▸ Brief: Return every line from the one with "ATOM 34 N N" through the one with "ATOM 39 N N", inclusive, exactly as it appears below.

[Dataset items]
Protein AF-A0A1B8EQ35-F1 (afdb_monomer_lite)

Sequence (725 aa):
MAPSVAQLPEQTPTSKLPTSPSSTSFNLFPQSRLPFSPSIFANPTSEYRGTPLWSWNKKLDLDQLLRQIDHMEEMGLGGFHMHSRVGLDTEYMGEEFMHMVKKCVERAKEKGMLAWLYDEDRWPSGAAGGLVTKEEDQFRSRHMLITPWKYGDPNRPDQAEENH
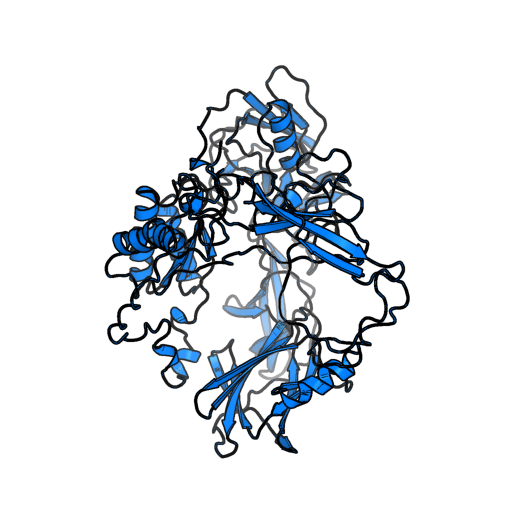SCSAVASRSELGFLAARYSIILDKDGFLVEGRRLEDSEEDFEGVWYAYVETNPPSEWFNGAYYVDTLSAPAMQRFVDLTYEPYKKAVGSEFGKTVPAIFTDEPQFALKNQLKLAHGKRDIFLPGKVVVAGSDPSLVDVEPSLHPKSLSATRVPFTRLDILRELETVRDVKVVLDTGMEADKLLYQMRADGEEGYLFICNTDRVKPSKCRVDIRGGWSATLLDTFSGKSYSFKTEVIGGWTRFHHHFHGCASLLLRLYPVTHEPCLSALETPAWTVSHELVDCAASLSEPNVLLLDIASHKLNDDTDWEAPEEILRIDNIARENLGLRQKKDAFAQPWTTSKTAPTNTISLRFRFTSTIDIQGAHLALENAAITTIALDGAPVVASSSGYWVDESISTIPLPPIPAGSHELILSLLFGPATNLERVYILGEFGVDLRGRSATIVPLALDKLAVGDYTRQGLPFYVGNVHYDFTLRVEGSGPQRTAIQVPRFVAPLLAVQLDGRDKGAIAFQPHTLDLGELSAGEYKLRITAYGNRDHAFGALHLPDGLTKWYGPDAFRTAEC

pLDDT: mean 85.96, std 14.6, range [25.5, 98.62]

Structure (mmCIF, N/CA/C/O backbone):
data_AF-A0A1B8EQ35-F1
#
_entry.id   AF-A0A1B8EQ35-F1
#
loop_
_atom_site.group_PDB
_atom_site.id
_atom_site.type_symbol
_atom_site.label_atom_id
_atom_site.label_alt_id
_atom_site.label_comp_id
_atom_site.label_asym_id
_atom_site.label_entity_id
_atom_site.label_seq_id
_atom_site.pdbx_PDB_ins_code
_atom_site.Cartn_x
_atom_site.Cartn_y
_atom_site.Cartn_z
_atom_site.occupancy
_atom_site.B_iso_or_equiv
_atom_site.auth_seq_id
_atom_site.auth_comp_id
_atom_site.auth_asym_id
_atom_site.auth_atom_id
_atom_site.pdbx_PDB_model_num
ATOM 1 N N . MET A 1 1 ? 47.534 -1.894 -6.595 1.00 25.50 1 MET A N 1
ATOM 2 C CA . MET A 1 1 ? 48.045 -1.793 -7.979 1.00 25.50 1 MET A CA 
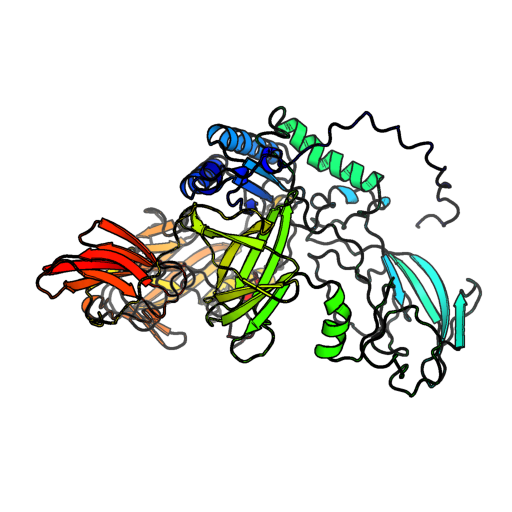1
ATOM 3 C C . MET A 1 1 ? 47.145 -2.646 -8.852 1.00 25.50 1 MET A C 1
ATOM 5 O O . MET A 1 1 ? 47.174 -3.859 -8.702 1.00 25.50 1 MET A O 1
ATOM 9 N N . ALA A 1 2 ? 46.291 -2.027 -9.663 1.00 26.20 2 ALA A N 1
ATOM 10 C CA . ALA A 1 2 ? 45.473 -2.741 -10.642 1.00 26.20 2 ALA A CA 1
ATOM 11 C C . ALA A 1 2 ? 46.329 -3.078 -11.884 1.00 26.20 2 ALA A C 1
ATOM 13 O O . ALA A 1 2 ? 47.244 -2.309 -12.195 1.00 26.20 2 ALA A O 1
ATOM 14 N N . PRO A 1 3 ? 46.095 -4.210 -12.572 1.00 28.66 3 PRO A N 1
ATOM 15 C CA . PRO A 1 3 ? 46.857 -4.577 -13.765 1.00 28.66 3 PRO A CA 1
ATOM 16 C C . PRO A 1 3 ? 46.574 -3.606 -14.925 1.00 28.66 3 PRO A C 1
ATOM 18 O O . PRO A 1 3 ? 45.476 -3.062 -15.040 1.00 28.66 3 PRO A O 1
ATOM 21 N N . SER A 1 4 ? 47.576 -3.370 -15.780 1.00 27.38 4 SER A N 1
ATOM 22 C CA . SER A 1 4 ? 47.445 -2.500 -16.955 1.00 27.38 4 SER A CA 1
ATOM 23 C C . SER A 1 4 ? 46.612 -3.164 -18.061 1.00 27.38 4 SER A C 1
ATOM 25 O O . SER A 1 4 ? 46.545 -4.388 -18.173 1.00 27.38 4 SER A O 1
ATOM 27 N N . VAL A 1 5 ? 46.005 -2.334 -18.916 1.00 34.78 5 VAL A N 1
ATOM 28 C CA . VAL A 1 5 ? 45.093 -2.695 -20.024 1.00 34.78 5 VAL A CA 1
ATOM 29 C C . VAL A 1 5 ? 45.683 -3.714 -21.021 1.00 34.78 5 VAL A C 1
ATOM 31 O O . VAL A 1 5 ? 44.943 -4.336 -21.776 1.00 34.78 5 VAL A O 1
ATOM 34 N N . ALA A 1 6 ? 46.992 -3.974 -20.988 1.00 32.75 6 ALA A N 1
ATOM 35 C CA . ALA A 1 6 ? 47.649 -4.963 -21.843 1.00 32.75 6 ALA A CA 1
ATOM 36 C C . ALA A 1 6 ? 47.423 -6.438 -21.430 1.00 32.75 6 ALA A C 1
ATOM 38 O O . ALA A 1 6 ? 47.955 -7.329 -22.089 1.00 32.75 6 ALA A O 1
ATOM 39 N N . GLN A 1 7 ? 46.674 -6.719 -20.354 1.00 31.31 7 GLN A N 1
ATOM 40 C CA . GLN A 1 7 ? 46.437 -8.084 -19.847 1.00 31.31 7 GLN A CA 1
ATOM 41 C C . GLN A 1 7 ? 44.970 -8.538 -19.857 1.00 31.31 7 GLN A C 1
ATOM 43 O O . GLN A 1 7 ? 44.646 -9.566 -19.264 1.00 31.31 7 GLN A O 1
...
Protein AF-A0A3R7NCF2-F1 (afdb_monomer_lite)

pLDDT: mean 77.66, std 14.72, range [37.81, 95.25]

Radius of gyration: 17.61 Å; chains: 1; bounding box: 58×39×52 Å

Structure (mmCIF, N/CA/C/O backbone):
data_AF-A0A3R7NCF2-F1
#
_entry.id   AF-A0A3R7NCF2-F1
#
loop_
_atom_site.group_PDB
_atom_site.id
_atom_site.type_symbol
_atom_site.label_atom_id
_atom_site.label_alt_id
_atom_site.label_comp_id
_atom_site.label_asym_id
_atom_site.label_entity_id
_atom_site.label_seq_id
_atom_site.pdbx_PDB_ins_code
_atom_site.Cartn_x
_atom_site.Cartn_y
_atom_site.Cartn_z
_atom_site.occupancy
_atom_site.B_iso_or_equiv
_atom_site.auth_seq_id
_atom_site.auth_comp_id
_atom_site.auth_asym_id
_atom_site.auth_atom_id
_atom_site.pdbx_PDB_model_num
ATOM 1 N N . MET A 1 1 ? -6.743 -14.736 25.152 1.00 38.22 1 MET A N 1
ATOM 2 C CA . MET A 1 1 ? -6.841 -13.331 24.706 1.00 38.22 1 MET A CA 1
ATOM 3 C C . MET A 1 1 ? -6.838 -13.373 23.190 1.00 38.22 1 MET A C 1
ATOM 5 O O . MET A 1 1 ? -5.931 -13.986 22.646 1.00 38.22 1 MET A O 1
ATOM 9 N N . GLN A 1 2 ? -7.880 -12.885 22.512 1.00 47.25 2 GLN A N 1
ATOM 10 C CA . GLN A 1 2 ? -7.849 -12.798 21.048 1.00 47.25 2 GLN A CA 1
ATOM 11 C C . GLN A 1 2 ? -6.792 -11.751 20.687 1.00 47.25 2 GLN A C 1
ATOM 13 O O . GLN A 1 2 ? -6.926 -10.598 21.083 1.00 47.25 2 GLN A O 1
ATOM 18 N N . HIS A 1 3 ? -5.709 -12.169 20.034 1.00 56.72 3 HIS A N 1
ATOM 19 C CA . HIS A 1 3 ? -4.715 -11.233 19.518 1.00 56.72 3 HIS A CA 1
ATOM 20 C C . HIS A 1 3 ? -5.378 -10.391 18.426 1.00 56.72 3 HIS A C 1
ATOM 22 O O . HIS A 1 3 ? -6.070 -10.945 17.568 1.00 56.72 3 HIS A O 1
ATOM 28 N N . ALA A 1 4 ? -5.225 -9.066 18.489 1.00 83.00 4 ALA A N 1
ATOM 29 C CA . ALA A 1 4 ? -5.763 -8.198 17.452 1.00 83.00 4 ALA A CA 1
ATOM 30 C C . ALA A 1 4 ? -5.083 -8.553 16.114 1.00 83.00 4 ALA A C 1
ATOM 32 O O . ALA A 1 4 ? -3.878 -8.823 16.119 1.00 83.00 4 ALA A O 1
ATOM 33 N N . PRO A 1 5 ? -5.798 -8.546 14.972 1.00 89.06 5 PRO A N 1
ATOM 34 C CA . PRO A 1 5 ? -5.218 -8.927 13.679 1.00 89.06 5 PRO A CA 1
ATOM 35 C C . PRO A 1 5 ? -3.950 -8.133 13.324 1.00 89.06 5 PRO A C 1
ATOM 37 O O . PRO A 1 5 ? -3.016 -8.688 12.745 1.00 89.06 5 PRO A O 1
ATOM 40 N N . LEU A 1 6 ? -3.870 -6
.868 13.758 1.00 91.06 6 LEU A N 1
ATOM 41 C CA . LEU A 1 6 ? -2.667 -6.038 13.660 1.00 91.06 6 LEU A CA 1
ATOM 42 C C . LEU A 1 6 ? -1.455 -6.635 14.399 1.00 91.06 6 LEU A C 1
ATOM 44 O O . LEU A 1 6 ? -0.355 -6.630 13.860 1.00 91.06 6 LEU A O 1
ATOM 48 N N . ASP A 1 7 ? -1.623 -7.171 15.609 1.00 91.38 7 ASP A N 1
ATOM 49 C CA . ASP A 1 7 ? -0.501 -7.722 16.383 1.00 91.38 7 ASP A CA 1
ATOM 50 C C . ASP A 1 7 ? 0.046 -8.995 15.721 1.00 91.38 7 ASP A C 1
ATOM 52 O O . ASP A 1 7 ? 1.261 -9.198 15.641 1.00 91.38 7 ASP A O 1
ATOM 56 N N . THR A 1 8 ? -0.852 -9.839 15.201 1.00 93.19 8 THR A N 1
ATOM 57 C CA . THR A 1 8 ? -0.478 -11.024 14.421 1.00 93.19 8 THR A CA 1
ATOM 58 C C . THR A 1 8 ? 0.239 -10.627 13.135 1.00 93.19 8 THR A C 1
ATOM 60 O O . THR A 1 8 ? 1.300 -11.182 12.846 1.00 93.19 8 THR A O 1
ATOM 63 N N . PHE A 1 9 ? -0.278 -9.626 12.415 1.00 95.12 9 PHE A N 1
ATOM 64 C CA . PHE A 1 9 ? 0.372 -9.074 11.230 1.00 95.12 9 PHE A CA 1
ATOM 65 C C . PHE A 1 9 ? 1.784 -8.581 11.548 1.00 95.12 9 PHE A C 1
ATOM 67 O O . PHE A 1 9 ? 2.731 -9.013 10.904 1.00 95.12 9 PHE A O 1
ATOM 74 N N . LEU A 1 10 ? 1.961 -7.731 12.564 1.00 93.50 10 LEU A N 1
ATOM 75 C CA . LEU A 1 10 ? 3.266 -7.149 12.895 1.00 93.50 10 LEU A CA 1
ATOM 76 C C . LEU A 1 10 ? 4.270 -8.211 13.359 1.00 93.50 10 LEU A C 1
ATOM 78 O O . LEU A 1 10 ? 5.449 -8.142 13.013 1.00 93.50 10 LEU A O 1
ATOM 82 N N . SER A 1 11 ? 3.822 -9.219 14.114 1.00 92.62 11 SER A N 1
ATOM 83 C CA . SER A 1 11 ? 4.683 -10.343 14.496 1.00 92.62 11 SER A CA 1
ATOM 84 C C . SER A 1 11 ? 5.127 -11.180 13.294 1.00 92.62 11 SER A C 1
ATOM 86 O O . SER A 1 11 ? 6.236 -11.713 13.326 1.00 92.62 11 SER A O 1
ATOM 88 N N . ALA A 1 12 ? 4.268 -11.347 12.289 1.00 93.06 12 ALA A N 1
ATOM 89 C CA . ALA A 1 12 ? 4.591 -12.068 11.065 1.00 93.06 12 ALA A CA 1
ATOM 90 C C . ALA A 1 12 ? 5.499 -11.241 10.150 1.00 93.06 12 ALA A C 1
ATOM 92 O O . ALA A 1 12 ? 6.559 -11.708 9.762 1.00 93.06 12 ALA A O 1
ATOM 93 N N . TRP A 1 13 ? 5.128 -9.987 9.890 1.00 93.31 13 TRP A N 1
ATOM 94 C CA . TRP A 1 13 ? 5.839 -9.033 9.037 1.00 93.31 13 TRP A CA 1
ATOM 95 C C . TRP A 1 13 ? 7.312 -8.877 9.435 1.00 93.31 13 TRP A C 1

▸ Reply to the exercise:
ATOM 34 N N . ALA A 1 6 ? 46.992 -3.974 -20.988 1.00 32.75 6 ALA A N 1
ATOM 35 C CA . ALA A 1 6 ? 47.649 -4.963 -21.843 1.00 32.75 6 ALA A CA 1
ATOM 36 C C . ALA A 1 6 ? 47.423 -6.438 -21.430 1.00 32.75 6 ALA A C 1
ATOM 38 O O . ALA A 1 6 ? 47.955 -7.329 -22.089 1.00 32.75 6 ALA A O 1
ATOM 39 N N . GLN A 1 7 ? 46.674 -6.719 -20.354 1.00 31.31 7 GLN A N 1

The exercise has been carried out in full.